The uptake and incorporation of 15(S)-HETE by epithelial cells may also contribute to decreasing the pericellular concentration of this proinflammatory mediator, promoting resolution of the inflammatory process. This hypothesis is supported by the finding that at sites of airway mucosal injury, airway epithelial cells can also incorporate 5-, 12-, or 15(S)-HETE released by inflammatory cells, such as macrophages, neutrophils, and eosinophils, potentially decreasing the extracellular concentrations of these proinflammatory mediators (19). Taken together, this evidence strongly suggests that autocrine or paracrine incorporation of 15(S)-HETE by pulmonary epithelial cells represents an important antiinflammatory mechanism.

Given the potential antiinflammatory activities of IL-4, it can be hypothesized that the IL-4-dependent increases in both 15-LO activity and the enzymatic activity(ies) resulting in 15(S)-HETE esterification into cellular phospholipids in pulmonary epithelial cells are important in downregulation of the proinflammatory process in the airways. However, further studies are necessary to test this hypothesis.
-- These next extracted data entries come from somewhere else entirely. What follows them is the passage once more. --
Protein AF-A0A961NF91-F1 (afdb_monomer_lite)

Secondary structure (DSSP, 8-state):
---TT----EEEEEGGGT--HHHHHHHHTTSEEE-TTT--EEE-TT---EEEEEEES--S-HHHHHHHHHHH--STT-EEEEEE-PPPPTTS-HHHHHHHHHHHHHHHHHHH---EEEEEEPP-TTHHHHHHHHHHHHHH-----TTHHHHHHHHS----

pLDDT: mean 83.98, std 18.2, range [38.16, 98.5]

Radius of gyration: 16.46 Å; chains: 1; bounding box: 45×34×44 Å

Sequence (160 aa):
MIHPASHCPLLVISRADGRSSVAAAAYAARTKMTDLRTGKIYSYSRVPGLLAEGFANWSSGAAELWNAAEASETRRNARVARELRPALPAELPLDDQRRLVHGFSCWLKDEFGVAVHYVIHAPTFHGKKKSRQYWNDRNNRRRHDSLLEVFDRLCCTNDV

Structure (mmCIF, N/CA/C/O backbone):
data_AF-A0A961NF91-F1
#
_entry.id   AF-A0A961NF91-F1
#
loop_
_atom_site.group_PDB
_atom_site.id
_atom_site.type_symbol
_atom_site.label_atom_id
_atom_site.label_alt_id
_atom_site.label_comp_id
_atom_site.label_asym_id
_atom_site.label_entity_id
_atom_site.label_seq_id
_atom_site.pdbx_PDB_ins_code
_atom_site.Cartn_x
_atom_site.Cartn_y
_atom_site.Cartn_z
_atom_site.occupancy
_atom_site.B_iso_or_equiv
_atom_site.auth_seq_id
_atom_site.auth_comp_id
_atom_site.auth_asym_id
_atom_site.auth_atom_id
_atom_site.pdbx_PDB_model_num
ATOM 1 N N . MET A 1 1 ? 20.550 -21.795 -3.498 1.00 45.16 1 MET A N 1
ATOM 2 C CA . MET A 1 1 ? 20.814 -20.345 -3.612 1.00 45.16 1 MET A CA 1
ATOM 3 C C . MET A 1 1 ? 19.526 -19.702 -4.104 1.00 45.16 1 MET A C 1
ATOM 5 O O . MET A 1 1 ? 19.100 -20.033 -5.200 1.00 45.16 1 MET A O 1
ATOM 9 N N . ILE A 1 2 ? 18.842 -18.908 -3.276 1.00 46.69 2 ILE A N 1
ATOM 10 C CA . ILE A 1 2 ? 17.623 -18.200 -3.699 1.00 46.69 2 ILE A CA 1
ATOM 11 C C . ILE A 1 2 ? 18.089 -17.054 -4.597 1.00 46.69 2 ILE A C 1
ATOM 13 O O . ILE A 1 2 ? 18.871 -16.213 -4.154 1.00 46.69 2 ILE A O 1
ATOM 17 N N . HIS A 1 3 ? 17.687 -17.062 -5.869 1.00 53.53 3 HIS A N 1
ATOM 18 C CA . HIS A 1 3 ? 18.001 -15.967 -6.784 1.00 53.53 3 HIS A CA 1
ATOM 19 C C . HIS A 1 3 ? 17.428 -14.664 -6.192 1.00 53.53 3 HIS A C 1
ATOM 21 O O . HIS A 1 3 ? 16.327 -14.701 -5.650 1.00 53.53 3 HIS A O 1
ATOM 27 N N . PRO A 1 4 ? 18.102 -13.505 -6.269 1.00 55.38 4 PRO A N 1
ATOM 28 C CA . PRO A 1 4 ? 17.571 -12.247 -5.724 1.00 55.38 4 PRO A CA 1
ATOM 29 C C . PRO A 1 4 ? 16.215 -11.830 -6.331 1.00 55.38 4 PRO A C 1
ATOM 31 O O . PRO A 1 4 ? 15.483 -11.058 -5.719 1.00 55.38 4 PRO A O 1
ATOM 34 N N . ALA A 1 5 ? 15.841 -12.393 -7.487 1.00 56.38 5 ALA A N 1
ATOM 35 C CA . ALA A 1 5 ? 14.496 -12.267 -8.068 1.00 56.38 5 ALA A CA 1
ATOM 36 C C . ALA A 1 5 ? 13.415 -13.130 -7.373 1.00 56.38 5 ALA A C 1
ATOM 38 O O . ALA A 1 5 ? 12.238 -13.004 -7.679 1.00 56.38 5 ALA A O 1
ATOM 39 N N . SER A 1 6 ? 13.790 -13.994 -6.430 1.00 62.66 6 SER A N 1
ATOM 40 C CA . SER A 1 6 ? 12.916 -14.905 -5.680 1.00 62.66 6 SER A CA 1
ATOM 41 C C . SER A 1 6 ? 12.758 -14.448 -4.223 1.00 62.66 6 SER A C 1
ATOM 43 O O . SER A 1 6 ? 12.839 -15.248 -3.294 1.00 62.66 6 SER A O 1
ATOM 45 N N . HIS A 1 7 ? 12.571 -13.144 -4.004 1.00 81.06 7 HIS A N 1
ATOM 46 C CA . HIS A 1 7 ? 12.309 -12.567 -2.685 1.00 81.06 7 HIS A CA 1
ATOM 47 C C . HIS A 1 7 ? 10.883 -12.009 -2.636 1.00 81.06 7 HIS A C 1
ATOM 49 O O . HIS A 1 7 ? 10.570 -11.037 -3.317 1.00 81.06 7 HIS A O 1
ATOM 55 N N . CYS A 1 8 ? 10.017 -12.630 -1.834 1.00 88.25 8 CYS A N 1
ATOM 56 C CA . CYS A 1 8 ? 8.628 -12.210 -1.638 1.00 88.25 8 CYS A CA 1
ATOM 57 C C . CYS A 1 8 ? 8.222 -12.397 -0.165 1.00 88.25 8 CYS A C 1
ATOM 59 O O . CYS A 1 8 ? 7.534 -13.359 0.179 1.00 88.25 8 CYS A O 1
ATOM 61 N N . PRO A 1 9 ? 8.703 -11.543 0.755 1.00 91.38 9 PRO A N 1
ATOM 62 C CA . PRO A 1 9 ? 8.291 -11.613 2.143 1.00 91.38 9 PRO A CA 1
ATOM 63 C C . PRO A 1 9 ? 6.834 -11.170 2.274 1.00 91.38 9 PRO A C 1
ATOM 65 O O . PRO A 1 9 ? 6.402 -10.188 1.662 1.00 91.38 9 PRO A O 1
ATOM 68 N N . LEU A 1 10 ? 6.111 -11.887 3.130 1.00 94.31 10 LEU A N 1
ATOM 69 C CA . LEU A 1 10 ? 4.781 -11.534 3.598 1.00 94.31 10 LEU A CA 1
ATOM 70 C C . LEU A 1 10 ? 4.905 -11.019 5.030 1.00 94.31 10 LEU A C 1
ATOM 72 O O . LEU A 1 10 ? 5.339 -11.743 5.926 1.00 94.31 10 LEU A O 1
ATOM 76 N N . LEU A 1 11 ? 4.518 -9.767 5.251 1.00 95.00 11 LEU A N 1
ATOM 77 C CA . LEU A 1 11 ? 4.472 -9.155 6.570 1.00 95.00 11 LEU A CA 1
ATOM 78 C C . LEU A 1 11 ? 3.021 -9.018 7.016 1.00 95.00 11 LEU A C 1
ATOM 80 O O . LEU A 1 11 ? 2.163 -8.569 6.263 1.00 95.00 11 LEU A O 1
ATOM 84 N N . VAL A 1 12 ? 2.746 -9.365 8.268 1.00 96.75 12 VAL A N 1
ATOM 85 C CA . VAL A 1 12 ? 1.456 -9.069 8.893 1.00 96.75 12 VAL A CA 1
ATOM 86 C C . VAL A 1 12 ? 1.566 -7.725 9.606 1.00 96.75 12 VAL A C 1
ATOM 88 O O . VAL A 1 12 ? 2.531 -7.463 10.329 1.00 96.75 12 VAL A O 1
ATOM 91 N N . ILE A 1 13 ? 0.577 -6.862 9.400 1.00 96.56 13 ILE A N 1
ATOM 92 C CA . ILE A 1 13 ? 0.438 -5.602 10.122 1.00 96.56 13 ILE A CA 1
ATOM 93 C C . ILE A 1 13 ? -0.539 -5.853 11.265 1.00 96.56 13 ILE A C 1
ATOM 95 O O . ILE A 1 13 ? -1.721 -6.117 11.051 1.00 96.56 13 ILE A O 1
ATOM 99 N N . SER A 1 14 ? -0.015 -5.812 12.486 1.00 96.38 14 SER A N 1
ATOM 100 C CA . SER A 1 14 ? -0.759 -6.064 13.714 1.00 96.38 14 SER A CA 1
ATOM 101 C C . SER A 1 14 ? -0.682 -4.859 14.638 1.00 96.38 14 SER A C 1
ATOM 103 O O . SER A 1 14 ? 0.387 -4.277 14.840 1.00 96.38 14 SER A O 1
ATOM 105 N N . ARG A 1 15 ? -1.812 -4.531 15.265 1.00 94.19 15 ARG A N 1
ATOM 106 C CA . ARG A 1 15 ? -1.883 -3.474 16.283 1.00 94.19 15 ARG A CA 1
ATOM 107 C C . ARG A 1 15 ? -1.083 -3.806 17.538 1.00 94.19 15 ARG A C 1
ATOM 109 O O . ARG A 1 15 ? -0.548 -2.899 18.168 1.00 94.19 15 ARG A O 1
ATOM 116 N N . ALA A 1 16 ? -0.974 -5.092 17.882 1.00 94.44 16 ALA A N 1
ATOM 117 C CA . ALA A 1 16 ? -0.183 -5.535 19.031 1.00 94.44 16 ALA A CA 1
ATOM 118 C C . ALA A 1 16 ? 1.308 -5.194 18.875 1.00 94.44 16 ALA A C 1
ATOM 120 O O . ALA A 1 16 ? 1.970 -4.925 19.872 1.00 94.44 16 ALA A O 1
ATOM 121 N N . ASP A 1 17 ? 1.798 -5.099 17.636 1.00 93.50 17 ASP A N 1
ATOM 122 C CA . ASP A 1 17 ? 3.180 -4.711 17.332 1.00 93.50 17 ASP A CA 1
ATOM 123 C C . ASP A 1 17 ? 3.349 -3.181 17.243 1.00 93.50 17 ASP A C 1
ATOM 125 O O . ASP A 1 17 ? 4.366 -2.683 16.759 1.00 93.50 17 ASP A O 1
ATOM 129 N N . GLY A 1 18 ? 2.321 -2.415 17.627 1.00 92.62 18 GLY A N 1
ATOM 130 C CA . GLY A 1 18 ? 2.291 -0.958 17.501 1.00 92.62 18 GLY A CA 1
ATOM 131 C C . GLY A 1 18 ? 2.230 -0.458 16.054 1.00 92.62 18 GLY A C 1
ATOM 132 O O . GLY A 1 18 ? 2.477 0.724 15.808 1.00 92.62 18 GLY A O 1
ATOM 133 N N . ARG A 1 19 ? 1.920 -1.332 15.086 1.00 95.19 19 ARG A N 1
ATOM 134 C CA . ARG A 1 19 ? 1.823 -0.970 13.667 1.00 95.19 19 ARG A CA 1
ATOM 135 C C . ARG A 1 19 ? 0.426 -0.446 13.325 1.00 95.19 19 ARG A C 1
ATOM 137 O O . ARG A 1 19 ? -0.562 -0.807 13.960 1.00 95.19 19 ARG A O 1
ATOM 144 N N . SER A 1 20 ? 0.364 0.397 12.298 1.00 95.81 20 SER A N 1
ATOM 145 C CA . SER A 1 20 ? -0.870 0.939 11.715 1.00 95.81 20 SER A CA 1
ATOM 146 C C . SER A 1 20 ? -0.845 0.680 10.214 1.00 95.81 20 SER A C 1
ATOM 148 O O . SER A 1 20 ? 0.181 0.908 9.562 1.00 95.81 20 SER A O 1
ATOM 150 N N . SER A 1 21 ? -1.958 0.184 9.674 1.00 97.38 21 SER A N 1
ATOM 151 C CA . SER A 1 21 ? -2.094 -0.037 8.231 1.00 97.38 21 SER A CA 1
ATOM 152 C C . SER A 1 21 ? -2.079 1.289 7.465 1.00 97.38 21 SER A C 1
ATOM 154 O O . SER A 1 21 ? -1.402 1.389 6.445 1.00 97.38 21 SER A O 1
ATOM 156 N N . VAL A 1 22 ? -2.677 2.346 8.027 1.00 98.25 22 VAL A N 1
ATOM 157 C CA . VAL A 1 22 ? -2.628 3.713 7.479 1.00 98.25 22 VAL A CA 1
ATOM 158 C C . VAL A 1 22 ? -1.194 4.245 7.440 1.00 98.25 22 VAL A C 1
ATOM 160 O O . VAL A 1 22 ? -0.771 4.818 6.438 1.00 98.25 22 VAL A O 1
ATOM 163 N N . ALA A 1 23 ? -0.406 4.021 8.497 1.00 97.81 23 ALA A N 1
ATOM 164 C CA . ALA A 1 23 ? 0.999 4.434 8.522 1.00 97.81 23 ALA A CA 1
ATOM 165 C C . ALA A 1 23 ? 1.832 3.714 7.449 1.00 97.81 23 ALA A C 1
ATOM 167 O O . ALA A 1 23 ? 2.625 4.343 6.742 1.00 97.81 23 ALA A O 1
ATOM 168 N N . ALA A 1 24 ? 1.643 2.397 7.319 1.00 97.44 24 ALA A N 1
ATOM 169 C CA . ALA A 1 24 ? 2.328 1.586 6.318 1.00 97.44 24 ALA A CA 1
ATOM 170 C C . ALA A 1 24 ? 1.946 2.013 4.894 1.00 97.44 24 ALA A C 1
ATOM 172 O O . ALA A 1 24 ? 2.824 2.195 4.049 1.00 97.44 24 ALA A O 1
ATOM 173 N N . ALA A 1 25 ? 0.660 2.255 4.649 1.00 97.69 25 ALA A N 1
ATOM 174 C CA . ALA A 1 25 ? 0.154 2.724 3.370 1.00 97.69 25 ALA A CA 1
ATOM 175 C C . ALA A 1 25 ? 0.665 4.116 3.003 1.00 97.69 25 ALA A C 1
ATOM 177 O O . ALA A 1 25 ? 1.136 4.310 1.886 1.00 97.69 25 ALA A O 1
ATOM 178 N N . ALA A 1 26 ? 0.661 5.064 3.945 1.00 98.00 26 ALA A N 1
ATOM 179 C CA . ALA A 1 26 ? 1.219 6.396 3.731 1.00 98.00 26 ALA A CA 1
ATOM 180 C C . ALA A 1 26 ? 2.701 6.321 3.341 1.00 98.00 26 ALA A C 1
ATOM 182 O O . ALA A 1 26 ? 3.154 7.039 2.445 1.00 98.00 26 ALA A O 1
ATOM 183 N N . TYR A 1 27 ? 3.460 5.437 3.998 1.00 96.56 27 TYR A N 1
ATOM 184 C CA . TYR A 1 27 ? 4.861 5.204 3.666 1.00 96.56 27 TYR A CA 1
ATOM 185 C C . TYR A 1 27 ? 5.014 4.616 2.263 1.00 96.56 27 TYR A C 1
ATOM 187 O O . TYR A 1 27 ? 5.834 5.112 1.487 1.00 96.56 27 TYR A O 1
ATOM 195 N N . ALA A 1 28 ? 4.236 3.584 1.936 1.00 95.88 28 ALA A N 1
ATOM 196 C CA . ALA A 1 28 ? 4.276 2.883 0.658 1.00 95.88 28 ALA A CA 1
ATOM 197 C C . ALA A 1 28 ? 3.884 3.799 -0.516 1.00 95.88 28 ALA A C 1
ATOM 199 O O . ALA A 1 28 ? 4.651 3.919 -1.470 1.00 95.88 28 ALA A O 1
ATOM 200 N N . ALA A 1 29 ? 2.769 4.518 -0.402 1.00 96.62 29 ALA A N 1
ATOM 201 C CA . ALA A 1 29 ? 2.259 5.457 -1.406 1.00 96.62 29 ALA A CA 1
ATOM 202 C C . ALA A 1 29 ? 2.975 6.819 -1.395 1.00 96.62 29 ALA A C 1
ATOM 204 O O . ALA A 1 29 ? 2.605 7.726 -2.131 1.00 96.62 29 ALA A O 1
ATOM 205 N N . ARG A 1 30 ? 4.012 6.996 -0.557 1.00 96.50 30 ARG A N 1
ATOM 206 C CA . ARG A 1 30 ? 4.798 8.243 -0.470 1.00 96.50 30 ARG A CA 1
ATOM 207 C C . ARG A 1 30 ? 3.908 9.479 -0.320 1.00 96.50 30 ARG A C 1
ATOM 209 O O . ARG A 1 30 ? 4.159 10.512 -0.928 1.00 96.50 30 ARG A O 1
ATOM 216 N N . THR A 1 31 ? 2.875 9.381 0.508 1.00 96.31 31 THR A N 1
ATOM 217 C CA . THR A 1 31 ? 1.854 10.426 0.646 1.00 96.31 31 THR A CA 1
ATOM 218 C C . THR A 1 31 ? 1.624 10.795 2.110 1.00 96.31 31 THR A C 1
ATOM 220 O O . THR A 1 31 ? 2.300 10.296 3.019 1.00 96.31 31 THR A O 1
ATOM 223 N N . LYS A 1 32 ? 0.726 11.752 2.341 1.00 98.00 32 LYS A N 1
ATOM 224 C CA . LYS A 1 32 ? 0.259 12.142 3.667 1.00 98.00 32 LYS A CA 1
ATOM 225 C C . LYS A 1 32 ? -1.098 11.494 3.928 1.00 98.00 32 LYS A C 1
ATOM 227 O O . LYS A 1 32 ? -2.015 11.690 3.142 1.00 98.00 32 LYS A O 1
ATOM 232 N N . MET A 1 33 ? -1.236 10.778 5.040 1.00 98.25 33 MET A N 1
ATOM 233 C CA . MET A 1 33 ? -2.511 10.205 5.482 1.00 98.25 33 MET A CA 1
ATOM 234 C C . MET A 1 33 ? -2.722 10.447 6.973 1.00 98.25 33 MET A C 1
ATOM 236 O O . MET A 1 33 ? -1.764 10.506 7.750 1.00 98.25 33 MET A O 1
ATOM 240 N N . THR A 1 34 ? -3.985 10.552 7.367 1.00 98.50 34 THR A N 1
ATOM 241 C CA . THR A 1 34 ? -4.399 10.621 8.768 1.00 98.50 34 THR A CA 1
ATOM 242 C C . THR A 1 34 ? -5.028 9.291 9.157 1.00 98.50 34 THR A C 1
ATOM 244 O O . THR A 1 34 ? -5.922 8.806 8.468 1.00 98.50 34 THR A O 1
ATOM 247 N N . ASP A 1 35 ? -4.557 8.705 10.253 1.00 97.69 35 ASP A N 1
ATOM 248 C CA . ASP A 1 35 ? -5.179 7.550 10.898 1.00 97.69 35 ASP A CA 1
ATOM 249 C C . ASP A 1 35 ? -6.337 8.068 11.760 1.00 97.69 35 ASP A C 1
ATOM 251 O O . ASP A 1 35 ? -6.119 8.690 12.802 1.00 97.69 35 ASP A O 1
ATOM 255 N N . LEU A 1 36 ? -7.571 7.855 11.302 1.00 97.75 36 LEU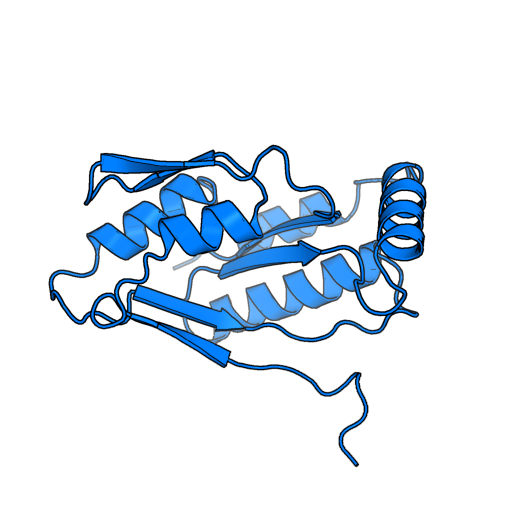 A N 1
ATOM 256 C CA . LEU A 1 36 ? -8.778 8.392 11.938 1.00 97.75 36 LEU A CA 1
ATOM 257 C C . LEU A 1 36 ? -9.046 7.771 13.314 1.00 97.75 36 LEU A C 1
ATOM 259 O O . LEU A 1 36 ? -9.662 8.407 14.165 1.00 97.75 36 LEU A O 1
ATOM 263 N N . ARG A 1 37 ? -8.546 6.557 13.566 1.00 94.56 37 ARG A N 1
ATOM 264 C CA . ARG A 1 37 ? -8.694 5.871 14.855 1.00 94.56 37 ARG A CA 1
ATOM 265 C C . ARG A 1 37 ? -7.831 6.515 15.939 1.00 94.56 37 ARG A C 1
ATOM 267 O O . ARG A 1 37 ? -8.215 6.530 17.104 1.00 94.56 37 ARG A O 1
ATOM 274 N N . THR A 1 38 ? -6.639 6.990 15.580 1.00 94.75 38 THR A N 1
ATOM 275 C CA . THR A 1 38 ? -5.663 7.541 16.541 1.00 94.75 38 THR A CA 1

In conclusion, the results of this study support the concept that IL-4 is a specific and potent modulator of 15-LO activity, as well as of the uptake and incorporation of 15(S)-HETE into phospholipids. The selective incorporation of 15(S)-HETE into the PI pool of cellular phospholipid and its regulation by IL-4 suggest that this AA-metabolite may exert an autocrine function, possibly through the modification of intracellular signal-transduction pathways.